From the records below, print exactly the lines starting at the one containing "ATOM 69 O O" and ending at the one containing "ATOM 80 C CA", ends included, and nothing else.

(Records excerpted from a collection)
• • • •

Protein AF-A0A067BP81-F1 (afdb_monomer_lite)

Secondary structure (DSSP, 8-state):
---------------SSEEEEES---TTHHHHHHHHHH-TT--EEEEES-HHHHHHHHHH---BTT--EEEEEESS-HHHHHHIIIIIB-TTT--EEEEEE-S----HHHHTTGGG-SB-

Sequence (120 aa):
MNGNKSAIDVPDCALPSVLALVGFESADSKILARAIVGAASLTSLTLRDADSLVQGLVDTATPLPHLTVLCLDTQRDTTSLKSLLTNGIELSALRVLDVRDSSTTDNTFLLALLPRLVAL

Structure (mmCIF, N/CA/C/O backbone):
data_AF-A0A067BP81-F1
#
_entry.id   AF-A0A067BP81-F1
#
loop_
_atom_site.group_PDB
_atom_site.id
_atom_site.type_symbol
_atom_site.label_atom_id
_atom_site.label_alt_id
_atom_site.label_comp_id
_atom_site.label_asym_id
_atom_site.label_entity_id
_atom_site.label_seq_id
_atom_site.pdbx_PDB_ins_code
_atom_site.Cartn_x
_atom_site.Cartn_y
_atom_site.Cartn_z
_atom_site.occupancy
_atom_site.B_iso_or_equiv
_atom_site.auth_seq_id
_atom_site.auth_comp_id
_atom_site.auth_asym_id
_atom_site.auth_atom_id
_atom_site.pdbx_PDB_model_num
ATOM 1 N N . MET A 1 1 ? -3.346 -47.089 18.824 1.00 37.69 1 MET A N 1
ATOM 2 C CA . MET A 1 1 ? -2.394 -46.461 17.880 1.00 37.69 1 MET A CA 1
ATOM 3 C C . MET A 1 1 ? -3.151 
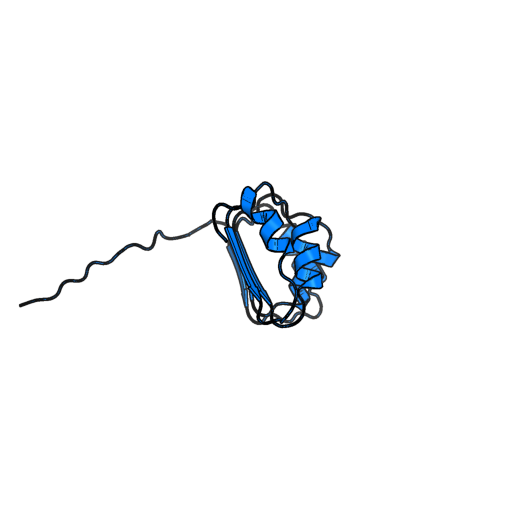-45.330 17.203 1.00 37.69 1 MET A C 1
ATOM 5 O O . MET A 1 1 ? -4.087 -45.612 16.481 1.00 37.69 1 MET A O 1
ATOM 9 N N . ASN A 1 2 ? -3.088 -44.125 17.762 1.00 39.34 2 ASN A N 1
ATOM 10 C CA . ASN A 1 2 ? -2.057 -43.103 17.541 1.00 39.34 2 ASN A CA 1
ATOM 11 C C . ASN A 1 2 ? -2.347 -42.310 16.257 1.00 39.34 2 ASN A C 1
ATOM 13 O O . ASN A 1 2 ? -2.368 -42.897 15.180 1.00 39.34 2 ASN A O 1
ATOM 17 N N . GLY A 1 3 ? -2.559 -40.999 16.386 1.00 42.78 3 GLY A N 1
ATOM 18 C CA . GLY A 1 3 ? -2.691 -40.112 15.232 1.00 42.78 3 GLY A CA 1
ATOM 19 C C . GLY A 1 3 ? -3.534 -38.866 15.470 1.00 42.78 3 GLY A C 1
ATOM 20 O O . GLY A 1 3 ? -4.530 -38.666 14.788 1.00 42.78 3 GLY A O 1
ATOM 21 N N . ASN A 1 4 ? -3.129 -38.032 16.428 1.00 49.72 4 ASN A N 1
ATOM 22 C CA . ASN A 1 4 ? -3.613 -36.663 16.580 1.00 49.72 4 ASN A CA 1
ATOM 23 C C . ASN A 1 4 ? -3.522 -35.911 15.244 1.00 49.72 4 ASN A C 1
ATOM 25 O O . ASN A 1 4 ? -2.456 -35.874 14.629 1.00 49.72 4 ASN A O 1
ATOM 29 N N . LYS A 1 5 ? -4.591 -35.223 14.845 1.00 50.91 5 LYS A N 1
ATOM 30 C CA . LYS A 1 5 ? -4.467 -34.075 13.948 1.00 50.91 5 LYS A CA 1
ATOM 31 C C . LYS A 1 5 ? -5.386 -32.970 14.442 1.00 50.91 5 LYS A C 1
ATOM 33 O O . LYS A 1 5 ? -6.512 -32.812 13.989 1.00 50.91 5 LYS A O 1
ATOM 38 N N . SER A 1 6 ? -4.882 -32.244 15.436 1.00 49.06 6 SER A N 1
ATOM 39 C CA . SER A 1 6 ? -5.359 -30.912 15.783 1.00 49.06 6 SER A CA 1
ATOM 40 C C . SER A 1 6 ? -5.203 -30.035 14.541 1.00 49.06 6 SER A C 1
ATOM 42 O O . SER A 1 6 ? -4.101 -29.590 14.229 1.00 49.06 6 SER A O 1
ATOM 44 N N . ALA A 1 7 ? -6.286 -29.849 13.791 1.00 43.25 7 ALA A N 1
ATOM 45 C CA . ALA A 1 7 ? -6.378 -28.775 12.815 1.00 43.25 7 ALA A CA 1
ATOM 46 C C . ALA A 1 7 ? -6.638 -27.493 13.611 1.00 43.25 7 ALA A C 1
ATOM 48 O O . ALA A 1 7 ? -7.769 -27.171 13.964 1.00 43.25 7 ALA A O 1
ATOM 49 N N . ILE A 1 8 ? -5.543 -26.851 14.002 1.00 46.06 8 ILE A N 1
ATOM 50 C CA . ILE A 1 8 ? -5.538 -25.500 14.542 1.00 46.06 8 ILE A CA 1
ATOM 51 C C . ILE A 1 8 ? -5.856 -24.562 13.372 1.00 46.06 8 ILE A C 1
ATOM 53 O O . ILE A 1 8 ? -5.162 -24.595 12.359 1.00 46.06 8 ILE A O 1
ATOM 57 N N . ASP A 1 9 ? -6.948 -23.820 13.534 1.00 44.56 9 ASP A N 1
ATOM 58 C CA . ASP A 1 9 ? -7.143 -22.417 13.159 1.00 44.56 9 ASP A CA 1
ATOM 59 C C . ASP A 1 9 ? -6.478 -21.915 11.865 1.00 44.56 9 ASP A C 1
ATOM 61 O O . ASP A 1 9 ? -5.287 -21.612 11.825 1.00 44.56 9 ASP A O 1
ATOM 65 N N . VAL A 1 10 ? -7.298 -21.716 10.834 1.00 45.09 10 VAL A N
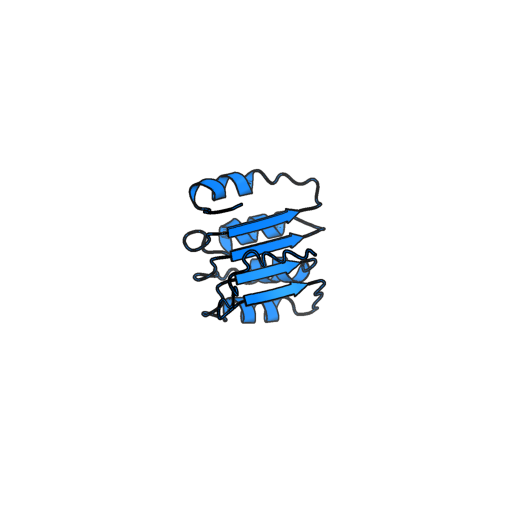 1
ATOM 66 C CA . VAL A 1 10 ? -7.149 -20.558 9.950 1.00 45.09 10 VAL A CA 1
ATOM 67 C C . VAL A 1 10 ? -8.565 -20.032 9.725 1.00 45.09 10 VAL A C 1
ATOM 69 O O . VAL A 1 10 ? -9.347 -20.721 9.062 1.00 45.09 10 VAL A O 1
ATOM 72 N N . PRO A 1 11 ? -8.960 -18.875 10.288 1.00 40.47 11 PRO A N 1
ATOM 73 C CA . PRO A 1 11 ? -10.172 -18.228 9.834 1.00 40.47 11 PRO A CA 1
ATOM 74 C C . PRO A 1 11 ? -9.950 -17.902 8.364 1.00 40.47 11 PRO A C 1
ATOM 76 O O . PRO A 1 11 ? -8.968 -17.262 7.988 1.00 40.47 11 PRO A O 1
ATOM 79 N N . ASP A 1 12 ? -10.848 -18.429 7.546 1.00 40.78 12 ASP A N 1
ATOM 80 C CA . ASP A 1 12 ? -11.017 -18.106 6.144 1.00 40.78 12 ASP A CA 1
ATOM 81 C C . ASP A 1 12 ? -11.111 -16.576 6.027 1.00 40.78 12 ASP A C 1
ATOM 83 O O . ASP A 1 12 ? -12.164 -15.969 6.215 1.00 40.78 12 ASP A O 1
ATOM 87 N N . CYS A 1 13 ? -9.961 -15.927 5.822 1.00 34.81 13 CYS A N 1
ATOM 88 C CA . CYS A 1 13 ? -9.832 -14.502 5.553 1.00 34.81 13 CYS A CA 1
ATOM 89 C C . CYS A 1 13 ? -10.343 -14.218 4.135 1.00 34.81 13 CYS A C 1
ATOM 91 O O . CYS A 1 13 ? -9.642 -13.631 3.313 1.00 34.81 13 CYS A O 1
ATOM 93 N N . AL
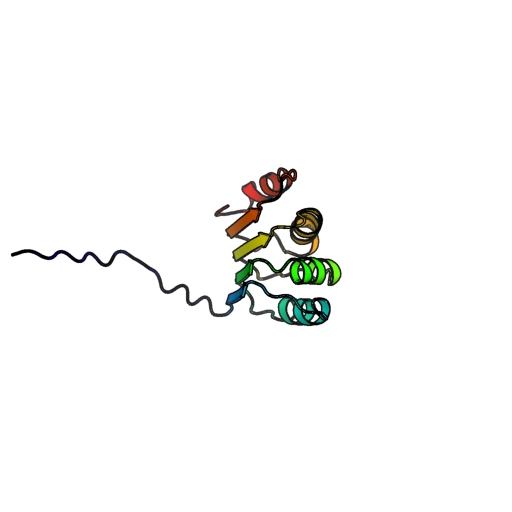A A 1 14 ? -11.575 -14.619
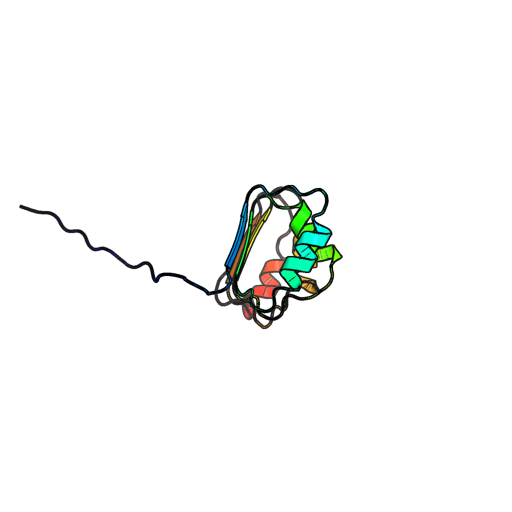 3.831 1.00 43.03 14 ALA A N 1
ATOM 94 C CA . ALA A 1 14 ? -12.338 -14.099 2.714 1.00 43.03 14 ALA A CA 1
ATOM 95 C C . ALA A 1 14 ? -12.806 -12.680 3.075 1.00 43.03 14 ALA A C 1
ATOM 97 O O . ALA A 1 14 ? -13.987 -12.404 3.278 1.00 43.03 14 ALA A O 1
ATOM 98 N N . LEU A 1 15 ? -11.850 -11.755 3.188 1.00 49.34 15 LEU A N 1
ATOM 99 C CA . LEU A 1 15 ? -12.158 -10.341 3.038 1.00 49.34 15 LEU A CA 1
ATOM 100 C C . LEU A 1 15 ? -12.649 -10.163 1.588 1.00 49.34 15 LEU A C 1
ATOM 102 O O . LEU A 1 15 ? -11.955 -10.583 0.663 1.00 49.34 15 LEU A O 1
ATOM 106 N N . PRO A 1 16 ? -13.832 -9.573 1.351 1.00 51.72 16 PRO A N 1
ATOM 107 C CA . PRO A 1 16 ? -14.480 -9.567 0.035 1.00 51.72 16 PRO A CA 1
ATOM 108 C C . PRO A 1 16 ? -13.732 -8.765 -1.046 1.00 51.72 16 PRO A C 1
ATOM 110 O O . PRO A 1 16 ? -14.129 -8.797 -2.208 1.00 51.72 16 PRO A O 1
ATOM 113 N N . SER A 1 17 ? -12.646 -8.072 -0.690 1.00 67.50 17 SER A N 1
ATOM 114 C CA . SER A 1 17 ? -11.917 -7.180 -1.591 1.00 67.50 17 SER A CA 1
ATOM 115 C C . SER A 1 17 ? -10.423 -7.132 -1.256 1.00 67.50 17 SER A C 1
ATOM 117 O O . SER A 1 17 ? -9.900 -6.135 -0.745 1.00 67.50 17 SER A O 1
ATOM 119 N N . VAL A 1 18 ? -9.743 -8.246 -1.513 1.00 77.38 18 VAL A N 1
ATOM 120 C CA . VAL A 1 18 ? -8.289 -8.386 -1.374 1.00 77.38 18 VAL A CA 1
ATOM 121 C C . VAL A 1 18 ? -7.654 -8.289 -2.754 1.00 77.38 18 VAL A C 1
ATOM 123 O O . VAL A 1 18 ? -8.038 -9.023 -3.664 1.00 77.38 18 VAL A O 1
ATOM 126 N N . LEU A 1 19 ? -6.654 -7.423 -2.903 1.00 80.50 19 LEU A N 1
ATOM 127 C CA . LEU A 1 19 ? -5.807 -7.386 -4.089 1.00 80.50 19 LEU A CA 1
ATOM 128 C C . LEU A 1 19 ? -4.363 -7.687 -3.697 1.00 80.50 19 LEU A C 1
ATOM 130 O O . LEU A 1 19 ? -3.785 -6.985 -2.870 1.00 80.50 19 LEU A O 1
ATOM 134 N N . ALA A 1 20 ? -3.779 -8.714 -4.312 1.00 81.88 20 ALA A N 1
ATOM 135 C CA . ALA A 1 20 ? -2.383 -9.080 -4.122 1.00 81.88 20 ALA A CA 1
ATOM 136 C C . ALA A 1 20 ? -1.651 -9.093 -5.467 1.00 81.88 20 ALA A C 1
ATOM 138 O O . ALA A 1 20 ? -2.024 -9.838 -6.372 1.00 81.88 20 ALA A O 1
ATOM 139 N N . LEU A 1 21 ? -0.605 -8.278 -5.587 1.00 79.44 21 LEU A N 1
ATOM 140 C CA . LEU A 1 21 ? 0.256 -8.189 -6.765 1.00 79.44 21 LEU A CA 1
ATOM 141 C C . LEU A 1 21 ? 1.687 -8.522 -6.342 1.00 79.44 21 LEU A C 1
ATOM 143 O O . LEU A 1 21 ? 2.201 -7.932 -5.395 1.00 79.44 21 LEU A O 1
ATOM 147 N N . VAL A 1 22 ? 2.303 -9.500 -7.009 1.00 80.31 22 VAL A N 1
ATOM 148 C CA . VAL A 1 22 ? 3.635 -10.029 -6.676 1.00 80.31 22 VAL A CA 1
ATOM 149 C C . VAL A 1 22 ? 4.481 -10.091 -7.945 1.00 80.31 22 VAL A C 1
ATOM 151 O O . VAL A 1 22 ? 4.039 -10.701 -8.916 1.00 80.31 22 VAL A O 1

• • • •

* _Answer below_
ATOM 69 O O . VAL A 1 10 ? -9.347 -20.721 9.062 1.00 45.09 10 VAL A O 1
ATOM 72 N N . PRO A 1 11 ? -8.960 -18.875 10.288 1.00 40.47 11 PRO A N 1
ATOM 73 C CA . PRO A 1 11 ? -10.172 -18.228 9.834 1.00 40.47 11 PRO A CA 1
ATOM 74 C C . PRO A 1 11 ? -9.950 -17.902 8.364 1.00 40.47 11 PRO A C 1
ATOM 76 O O . PRO A 1 11 ? -8.968 -17.262 7.988 1.00 40.47 11 PRO A O 1
ATOM 79 N N . ASP A 1 12 ? -10.848 -18.429 7.546 1.00 40.78 12 ASP A N 1
ATOM 80 C CA . ASP A 1 12 ? -11.017 -18.106 6.144 1.00 40.78 12 ASP A CA 1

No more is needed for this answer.